#### Problem
When you reach the line containing "IPR017871 ABC transporter-like, conserved" in the data below, begin returning lines exactly as written, and stop once the line containing "superfamily [G3DSA:1.20.1560.10] (3-321)" has been returned.

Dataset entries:

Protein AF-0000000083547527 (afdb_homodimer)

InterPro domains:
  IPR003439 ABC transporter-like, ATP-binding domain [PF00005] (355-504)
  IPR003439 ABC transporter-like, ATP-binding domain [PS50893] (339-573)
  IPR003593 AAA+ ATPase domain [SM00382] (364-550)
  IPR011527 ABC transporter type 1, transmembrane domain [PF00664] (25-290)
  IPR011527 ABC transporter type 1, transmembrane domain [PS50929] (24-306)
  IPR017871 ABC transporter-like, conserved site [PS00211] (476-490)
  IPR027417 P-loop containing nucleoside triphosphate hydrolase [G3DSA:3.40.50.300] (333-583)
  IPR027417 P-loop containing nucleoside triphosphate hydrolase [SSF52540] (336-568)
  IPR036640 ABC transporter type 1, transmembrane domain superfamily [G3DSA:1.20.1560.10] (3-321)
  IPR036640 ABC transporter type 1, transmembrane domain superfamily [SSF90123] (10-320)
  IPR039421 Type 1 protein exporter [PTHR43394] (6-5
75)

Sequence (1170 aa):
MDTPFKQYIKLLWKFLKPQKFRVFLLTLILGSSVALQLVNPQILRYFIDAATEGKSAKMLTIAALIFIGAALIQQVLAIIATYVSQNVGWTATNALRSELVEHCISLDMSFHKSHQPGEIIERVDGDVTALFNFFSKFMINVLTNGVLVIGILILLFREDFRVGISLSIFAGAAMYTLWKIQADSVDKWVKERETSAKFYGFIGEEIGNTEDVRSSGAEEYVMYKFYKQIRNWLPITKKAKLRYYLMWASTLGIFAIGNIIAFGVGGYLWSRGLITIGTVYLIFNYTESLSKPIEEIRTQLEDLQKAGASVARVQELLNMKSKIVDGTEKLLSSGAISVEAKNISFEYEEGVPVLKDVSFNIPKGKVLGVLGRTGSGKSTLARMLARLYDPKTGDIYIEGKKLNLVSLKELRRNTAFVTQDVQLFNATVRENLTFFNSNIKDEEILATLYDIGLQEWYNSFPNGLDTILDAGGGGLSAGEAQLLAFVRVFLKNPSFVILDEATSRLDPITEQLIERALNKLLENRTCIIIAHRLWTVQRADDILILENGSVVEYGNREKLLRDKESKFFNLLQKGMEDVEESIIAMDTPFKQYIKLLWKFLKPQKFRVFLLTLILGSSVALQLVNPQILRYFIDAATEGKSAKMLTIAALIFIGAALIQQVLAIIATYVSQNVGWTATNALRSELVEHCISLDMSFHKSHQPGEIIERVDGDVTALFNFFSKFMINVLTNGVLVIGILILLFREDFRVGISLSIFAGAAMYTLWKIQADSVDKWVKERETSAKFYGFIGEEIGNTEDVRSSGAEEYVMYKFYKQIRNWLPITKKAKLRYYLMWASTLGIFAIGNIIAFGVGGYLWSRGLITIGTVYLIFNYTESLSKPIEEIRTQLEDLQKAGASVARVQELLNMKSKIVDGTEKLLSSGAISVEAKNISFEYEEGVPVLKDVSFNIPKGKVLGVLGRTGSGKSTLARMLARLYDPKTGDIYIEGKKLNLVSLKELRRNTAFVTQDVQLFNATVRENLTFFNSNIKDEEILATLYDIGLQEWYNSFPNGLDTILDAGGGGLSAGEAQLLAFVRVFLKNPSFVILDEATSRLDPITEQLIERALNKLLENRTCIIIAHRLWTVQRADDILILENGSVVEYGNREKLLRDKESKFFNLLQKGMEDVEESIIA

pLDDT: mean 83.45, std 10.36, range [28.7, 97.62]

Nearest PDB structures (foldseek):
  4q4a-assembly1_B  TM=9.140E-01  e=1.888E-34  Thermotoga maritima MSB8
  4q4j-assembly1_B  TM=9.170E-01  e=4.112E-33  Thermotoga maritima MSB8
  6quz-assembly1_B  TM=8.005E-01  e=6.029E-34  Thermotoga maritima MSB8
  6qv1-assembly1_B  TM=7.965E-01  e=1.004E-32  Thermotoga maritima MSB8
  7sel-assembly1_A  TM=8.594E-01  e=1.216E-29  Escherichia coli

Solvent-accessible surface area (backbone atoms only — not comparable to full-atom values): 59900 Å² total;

#### Answer
  IPR017871 ABC transporter-like, conserved site [PS00211] (476-490)
  IPR027417 P-loop containing nucleoside triphosphate hydrolase [G3DSA:3.40.50.300] (333-583)
  IPR027417 P-loop containing nucleoside triphosphate hydrolase [SSF52540] (336-568)
  IPR036640 ABC transporter type 1, transmembrane domain superfamily [G3DSA:1.20.1560.10] (3-321)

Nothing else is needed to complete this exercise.